Partial Least Squares (PLS) is a popular method for relative importance analysis in fields where the data typically includes more predictors than observations. It is a dimension reduction technique with some similarities to principal component analysis. The predictor variables are mapped to a smaller set of variables and within that smaller space, we perform a regression against the outcome variable. In contrast to principal component analysis where the dimension reduction ignores the outcome variable, the PLS procedure aims to choose new mapped variables that maximally explain the outcome variable.
Requirements
A Displayr document with data. In this example, we are going to load the data found in this link.
Please note these steps require a Displayr license.
Method
- Drag the variable "Q6" onto the Page from the Data Sources tree to create a summary table. This produces a table showing the breakdown of the respondents by category. It includes a Don't Know category that doesn't fit in the ordered scale from Love to Hate.
- To remove Don't Know, click on Q6 in the Data Sourcestree, then from the object inspector, go to Data > Properties > Missing Values.
- Change Missing Values for the Don't Know category to Exclude from analyses, which produces the table below:
- Restructure the variable to Numeric by selecting Q6 in the Data Sources tree, and from the object inspector, go to Data > Properties > Structure > Numeric, which produces a table that looks like this:
- To create the PLS model, select Calculation > Custom Code from the toolbar.

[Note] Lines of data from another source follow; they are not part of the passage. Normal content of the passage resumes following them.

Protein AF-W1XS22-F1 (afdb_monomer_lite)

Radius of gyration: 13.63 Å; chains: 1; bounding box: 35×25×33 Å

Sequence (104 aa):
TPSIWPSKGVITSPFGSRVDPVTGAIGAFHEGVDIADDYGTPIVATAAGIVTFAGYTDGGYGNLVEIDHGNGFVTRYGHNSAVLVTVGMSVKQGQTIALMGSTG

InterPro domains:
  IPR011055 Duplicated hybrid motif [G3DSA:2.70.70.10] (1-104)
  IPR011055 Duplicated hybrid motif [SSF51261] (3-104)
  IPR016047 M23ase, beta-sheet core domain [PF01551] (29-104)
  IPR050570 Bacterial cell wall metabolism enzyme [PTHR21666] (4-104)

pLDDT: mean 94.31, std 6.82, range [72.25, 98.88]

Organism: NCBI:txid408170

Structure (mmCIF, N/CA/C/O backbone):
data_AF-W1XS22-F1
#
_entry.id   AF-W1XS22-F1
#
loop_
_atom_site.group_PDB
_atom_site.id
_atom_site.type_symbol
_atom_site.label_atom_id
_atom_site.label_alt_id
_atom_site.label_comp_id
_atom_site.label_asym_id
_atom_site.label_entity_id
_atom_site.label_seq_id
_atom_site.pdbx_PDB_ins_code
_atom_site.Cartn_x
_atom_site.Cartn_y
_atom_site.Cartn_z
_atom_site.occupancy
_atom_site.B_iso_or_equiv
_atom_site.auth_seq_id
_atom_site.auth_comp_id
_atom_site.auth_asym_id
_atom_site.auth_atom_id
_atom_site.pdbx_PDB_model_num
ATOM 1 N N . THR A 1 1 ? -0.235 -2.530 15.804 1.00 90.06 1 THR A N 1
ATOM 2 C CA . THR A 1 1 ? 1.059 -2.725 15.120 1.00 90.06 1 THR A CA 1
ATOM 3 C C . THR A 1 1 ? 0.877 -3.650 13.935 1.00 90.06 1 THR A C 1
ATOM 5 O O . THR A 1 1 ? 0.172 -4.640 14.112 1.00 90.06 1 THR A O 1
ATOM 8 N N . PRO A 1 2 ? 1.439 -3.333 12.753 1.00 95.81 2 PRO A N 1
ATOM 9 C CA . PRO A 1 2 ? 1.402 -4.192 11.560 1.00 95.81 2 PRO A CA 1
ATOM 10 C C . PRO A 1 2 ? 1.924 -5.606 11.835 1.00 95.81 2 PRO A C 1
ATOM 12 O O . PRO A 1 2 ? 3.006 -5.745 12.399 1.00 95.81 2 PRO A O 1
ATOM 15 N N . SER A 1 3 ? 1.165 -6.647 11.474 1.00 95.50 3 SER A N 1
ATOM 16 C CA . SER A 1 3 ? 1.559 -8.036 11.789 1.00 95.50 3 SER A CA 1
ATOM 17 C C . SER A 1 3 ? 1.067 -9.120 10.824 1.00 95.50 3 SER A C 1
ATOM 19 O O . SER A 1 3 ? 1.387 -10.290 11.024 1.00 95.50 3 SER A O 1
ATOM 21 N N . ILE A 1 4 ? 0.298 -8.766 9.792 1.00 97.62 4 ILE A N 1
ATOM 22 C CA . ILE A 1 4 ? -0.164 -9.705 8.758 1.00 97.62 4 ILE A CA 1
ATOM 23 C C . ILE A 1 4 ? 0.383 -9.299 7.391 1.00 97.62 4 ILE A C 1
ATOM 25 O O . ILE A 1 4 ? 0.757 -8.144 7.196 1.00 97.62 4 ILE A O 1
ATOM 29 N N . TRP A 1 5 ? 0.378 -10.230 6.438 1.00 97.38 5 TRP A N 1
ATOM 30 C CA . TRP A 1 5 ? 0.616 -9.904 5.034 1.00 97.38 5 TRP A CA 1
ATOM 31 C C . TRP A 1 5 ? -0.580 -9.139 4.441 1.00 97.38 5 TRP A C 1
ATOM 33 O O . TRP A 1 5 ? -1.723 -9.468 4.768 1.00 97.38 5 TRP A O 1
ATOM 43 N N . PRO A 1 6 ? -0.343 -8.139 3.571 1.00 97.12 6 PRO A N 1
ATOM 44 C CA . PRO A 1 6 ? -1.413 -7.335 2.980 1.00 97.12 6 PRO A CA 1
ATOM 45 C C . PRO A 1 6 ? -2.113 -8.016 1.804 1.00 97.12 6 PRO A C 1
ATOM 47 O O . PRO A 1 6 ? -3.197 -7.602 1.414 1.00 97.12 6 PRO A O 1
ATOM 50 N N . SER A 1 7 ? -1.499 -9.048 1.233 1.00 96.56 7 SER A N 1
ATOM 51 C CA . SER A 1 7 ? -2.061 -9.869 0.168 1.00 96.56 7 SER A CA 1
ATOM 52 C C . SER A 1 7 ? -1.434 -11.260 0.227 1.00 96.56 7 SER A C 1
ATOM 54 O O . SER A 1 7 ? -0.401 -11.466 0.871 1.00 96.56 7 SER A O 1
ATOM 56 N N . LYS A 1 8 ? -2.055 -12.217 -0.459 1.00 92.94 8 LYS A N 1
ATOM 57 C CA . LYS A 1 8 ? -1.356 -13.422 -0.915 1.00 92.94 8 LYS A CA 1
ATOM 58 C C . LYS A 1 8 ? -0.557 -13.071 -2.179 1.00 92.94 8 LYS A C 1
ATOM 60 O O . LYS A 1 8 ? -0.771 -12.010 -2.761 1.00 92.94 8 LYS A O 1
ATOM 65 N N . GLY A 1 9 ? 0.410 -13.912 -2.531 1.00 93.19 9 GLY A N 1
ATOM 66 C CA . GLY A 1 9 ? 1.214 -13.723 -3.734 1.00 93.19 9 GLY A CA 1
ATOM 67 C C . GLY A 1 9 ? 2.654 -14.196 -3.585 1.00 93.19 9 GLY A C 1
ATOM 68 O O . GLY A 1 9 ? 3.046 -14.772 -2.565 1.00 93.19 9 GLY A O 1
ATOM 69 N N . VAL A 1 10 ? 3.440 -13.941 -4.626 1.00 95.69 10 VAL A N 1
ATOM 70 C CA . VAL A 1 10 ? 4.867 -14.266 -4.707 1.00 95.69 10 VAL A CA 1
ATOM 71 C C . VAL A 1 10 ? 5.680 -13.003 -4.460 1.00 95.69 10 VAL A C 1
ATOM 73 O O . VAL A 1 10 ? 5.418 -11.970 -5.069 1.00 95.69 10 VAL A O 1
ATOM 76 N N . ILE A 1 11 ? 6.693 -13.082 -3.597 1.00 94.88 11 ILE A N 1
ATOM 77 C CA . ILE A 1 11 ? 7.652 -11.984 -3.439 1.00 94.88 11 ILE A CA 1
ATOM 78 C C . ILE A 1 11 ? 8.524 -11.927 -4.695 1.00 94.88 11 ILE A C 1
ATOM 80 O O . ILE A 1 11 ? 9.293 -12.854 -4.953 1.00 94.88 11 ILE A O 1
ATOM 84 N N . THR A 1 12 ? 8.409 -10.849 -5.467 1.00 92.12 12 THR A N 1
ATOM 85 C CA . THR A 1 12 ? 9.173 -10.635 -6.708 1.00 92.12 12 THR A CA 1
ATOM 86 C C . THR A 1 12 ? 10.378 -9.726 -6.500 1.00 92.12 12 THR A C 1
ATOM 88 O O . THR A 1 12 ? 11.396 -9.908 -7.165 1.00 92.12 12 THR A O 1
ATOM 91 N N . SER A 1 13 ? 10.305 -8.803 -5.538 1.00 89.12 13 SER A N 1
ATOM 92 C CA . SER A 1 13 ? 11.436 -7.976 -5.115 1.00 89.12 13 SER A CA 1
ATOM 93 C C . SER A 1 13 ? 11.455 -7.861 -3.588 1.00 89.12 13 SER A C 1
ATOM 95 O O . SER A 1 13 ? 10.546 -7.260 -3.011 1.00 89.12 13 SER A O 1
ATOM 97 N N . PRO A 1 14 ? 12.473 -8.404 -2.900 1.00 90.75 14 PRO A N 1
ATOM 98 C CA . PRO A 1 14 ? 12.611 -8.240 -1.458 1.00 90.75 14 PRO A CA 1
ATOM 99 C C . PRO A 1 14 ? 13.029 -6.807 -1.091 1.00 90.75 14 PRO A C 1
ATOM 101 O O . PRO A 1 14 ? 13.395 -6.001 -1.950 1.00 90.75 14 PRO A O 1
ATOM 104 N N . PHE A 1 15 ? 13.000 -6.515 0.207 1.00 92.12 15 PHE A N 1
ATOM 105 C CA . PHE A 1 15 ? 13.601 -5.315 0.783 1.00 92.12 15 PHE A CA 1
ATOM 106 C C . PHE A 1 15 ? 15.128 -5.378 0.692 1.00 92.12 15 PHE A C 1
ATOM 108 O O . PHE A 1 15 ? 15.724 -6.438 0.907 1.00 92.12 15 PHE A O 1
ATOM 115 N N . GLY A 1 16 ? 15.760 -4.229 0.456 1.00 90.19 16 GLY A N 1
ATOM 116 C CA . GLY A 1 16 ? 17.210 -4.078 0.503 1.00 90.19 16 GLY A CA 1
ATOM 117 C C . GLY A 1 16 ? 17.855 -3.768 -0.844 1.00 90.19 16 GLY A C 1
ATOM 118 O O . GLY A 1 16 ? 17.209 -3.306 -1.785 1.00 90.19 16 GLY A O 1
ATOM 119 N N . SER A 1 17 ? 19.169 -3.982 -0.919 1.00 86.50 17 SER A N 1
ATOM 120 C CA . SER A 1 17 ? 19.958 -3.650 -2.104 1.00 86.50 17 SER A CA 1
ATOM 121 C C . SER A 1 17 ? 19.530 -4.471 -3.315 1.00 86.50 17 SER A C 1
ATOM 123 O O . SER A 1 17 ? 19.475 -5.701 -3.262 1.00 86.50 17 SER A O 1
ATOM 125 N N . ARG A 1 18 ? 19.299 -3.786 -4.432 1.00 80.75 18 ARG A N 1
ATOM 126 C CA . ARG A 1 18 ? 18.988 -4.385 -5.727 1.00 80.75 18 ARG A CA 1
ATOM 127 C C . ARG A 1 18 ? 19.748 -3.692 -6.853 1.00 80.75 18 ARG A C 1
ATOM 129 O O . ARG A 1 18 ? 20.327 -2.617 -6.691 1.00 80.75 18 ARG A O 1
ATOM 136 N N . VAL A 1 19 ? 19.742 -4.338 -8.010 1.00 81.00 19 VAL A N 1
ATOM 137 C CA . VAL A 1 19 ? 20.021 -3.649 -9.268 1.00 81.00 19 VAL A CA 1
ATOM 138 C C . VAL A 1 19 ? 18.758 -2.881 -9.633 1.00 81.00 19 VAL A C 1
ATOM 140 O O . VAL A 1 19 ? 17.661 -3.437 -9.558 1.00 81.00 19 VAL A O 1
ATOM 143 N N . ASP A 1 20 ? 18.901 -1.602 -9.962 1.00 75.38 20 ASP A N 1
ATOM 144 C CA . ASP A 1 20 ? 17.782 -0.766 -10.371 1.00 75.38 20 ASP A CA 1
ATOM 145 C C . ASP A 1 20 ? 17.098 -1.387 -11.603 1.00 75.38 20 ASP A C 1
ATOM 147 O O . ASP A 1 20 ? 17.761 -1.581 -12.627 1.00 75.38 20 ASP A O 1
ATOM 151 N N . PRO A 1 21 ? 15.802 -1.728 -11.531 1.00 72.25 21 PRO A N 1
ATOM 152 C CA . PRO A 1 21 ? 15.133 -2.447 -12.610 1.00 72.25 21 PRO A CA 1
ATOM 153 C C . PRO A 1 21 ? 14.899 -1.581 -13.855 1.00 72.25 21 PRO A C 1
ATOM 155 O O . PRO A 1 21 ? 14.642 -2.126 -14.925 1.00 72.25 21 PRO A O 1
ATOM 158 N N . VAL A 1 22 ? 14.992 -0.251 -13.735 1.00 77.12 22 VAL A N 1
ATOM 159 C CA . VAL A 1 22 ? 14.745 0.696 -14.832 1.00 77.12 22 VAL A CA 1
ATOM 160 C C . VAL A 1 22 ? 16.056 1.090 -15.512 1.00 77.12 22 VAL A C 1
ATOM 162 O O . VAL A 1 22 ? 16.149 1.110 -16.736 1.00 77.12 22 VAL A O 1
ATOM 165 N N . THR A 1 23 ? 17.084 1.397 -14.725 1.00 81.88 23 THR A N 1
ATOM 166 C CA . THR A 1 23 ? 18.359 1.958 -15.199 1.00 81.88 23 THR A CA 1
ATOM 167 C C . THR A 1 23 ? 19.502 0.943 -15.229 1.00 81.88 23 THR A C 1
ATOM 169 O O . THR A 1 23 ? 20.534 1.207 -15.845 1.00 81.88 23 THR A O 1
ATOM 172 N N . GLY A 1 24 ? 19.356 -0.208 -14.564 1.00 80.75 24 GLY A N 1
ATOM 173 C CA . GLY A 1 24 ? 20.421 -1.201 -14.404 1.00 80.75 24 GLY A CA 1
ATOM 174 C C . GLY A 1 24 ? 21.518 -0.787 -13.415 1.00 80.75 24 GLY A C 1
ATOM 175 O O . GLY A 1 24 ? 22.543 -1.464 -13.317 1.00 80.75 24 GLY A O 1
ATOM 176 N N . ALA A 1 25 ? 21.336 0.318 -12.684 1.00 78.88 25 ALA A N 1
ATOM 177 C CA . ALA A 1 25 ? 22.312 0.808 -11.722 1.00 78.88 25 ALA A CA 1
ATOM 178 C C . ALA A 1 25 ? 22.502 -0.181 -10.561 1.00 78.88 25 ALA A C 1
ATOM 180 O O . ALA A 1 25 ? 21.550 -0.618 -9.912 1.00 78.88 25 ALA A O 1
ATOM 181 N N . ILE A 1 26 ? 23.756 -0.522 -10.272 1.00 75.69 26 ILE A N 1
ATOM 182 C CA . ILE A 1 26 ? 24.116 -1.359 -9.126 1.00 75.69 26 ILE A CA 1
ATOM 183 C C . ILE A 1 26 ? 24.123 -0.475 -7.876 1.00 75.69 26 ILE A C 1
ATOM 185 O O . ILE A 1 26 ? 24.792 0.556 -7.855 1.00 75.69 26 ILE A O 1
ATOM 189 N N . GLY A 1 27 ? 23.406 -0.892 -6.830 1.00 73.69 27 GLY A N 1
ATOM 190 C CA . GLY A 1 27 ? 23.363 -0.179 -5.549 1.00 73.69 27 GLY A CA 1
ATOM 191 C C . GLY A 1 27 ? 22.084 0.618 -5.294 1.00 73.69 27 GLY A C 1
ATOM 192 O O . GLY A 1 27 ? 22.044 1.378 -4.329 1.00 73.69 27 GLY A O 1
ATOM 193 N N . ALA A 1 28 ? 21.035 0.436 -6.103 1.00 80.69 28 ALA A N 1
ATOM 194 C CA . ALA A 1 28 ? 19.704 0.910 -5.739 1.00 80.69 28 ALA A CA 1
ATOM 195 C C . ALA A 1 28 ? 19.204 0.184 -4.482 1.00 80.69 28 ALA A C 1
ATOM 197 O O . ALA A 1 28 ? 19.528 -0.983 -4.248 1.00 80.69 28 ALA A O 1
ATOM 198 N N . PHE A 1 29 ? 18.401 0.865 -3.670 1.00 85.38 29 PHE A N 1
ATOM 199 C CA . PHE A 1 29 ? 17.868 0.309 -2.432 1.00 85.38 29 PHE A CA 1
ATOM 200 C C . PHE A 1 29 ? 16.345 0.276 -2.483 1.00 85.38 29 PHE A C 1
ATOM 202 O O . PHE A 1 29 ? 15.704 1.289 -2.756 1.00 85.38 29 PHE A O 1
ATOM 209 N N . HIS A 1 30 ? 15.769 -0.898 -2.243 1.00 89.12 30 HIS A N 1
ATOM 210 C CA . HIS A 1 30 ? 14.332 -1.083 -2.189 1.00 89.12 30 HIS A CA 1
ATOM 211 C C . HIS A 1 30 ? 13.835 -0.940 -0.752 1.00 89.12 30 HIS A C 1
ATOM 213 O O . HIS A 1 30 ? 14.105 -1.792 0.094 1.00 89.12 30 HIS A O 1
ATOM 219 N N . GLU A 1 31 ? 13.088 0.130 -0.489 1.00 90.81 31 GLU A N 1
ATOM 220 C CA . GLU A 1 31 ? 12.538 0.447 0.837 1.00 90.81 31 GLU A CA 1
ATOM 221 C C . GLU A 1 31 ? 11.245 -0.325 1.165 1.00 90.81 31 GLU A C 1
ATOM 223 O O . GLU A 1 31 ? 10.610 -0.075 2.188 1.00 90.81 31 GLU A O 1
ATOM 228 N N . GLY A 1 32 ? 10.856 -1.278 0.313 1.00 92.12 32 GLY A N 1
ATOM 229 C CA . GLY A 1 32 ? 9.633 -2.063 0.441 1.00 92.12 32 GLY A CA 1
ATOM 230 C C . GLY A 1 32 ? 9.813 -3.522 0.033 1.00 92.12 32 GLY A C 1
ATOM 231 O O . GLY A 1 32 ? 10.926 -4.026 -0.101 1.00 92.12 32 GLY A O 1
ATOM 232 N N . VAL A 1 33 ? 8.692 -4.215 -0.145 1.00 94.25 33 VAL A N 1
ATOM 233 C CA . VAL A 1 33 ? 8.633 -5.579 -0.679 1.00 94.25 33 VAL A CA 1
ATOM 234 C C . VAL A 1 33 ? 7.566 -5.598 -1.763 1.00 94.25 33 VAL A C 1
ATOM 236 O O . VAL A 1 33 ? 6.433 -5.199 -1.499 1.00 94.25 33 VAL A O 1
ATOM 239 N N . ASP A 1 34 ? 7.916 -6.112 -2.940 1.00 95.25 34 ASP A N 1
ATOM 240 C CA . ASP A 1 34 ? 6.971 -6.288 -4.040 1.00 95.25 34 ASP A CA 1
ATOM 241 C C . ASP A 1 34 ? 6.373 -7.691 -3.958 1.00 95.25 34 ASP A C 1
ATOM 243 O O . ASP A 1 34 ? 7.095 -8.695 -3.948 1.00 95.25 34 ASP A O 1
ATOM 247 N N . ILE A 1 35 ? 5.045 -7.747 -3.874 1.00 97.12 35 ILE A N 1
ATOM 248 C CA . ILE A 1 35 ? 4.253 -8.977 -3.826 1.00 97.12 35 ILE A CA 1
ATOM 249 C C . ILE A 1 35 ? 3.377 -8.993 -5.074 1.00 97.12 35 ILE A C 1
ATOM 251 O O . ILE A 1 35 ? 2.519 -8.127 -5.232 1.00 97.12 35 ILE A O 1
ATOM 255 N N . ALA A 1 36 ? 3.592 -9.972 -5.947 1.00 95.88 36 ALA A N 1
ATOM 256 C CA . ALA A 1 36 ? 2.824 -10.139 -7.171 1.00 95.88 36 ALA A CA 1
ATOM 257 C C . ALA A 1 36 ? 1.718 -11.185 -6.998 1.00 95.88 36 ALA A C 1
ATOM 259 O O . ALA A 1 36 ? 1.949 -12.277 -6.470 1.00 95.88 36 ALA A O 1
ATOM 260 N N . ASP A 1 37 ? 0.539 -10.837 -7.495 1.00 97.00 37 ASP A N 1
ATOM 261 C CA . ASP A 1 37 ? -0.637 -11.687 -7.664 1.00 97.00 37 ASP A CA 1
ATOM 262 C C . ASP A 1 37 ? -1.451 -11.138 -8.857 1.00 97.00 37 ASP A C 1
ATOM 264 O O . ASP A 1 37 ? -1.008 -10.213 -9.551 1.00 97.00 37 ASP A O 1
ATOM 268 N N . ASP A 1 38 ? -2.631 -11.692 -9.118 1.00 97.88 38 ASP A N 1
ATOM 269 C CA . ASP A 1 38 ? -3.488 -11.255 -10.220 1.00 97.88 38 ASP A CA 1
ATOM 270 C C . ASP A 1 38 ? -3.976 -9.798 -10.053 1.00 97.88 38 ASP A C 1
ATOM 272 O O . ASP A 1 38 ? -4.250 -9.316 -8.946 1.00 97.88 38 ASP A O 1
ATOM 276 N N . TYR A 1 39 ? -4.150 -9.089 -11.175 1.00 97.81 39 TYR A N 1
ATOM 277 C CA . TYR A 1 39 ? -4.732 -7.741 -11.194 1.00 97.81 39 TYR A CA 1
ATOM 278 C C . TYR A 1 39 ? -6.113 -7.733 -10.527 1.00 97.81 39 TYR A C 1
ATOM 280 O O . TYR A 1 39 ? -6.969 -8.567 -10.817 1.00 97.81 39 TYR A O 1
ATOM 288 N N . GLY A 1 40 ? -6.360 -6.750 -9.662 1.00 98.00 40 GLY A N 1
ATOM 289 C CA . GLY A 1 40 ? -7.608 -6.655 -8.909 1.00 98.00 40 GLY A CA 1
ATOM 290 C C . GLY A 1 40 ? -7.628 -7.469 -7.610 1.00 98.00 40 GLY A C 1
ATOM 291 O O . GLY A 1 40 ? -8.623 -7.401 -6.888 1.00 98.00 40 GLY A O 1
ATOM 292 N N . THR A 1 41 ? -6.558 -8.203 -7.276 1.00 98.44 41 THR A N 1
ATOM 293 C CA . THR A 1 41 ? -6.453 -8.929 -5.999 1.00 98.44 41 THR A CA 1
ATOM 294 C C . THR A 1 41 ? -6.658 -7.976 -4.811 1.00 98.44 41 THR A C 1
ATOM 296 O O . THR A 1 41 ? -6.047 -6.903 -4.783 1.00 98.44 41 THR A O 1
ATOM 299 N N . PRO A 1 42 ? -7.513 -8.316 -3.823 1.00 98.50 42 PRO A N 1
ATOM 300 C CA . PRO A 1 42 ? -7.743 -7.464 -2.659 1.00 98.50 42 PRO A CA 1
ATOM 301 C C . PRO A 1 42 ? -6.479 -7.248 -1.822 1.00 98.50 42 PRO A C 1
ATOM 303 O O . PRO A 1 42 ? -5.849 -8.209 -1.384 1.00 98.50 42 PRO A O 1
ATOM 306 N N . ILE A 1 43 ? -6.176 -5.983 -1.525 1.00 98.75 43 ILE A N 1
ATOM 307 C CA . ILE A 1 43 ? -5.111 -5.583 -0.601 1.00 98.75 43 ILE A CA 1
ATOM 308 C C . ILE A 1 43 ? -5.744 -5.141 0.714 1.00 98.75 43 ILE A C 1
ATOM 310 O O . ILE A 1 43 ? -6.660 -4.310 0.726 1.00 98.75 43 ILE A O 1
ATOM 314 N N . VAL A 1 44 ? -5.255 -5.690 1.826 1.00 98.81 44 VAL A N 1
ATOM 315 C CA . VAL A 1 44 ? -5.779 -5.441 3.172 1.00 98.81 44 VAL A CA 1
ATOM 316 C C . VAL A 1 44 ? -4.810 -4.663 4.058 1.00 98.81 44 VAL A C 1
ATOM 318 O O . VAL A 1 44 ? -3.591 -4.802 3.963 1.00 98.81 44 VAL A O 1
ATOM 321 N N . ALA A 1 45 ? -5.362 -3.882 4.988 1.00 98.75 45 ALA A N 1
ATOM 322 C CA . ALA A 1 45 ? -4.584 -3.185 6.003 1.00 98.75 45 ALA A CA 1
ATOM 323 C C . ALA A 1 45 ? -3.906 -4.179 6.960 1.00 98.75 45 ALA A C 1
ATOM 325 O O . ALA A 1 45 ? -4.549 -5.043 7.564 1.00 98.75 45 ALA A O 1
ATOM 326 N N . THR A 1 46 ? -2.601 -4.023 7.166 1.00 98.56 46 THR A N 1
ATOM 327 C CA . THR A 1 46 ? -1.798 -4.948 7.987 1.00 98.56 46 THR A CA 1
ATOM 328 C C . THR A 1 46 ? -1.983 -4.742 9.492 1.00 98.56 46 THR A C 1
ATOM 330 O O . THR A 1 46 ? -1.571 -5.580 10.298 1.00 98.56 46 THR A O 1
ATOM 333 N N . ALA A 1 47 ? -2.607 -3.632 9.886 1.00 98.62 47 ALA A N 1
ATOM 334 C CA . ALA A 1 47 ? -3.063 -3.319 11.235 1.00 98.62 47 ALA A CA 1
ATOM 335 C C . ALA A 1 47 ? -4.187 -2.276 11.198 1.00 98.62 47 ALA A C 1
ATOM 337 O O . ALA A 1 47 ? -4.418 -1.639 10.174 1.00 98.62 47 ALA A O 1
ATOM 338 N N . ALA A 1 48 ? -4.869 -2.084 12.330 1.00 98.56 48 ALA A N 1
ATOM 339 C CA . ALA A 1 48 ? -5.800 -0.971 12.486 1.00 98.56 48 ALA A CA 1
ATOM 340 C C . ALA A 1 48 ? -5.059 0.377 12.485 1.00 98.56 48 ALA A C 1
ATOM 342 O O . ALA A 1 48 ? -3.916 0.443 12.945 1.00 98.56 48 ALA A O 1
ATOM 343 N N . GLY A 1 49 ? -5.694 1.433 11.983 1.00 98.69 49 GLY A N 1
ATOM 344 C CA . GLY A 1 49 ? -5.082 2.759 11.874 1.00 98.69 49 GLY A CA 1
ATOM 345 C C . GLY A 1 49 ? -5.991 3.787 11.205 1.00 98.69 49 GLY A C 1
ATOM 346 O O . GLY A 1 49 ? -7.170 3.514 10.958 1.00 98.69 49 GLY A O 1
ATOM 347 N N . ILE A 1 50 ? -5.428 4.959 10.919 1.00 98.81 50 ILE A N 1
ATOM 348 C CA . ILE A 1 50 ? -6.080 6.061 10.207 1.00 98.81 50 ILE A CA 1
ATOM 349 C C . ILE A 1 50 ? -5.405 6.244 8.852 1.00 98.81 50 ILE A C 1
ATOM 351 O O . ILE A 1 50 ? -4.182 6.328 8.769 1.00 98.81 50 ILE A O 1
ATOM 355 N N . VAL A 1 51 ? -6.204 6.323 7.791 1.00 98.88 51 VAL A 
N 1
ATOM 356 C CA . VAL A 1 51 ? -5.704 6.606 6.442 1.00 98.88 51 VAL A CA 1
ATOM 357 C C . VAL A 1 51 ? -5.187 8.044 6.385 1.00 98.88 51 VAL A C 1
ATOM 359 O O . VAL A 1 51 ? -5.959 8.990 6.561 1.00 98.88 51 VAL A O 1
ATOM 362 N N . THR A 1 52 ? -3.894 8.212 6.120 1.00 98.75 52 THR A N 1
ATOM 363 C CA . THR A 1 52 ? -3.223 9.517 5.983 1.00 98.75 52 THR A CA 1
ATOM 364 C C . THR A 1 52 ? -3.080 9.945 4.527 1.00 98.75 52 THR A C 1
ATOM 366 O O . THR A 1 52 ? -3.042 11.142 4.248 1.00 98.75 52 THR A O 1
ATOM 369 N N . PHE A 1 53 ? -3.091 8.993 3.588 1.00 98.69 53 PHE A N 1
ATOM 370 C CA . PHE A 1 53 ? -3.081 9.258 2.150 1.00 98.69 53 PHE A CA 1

- Click onto the page to place the custom calculation.
- Paste the following snippet into the R Code editor:
dat = data.frame(Q6_, Q5_0_, Q5_1_, Q5_2_, Q5_3_, Q5_4_, Q5_5_, Q5_6_, Q5_7_, Q5_8_,
Q5_9_, Q5_10_, Q5_11_, Q5_12_, Q5_13_, Q5_14_, Q5_15_, Q5_16_, Q5_17_,
Q5_18_, Q5_19_, Q5_20_, Q5_21_, Q5_22_, Q5_23_, Q5_24_, Q5_25_, Q5_26_,
Q5_27_, Q5_29_, Q5_28_, Q5_30_, Q5_31_, Q5_32_, Q5_33_)
library(pls)
library(flipFormat)
library(flipTransformations)
dat = AsNumeric(ProcessQVariables(dat), binary = FALSE, remove.first = FALSE)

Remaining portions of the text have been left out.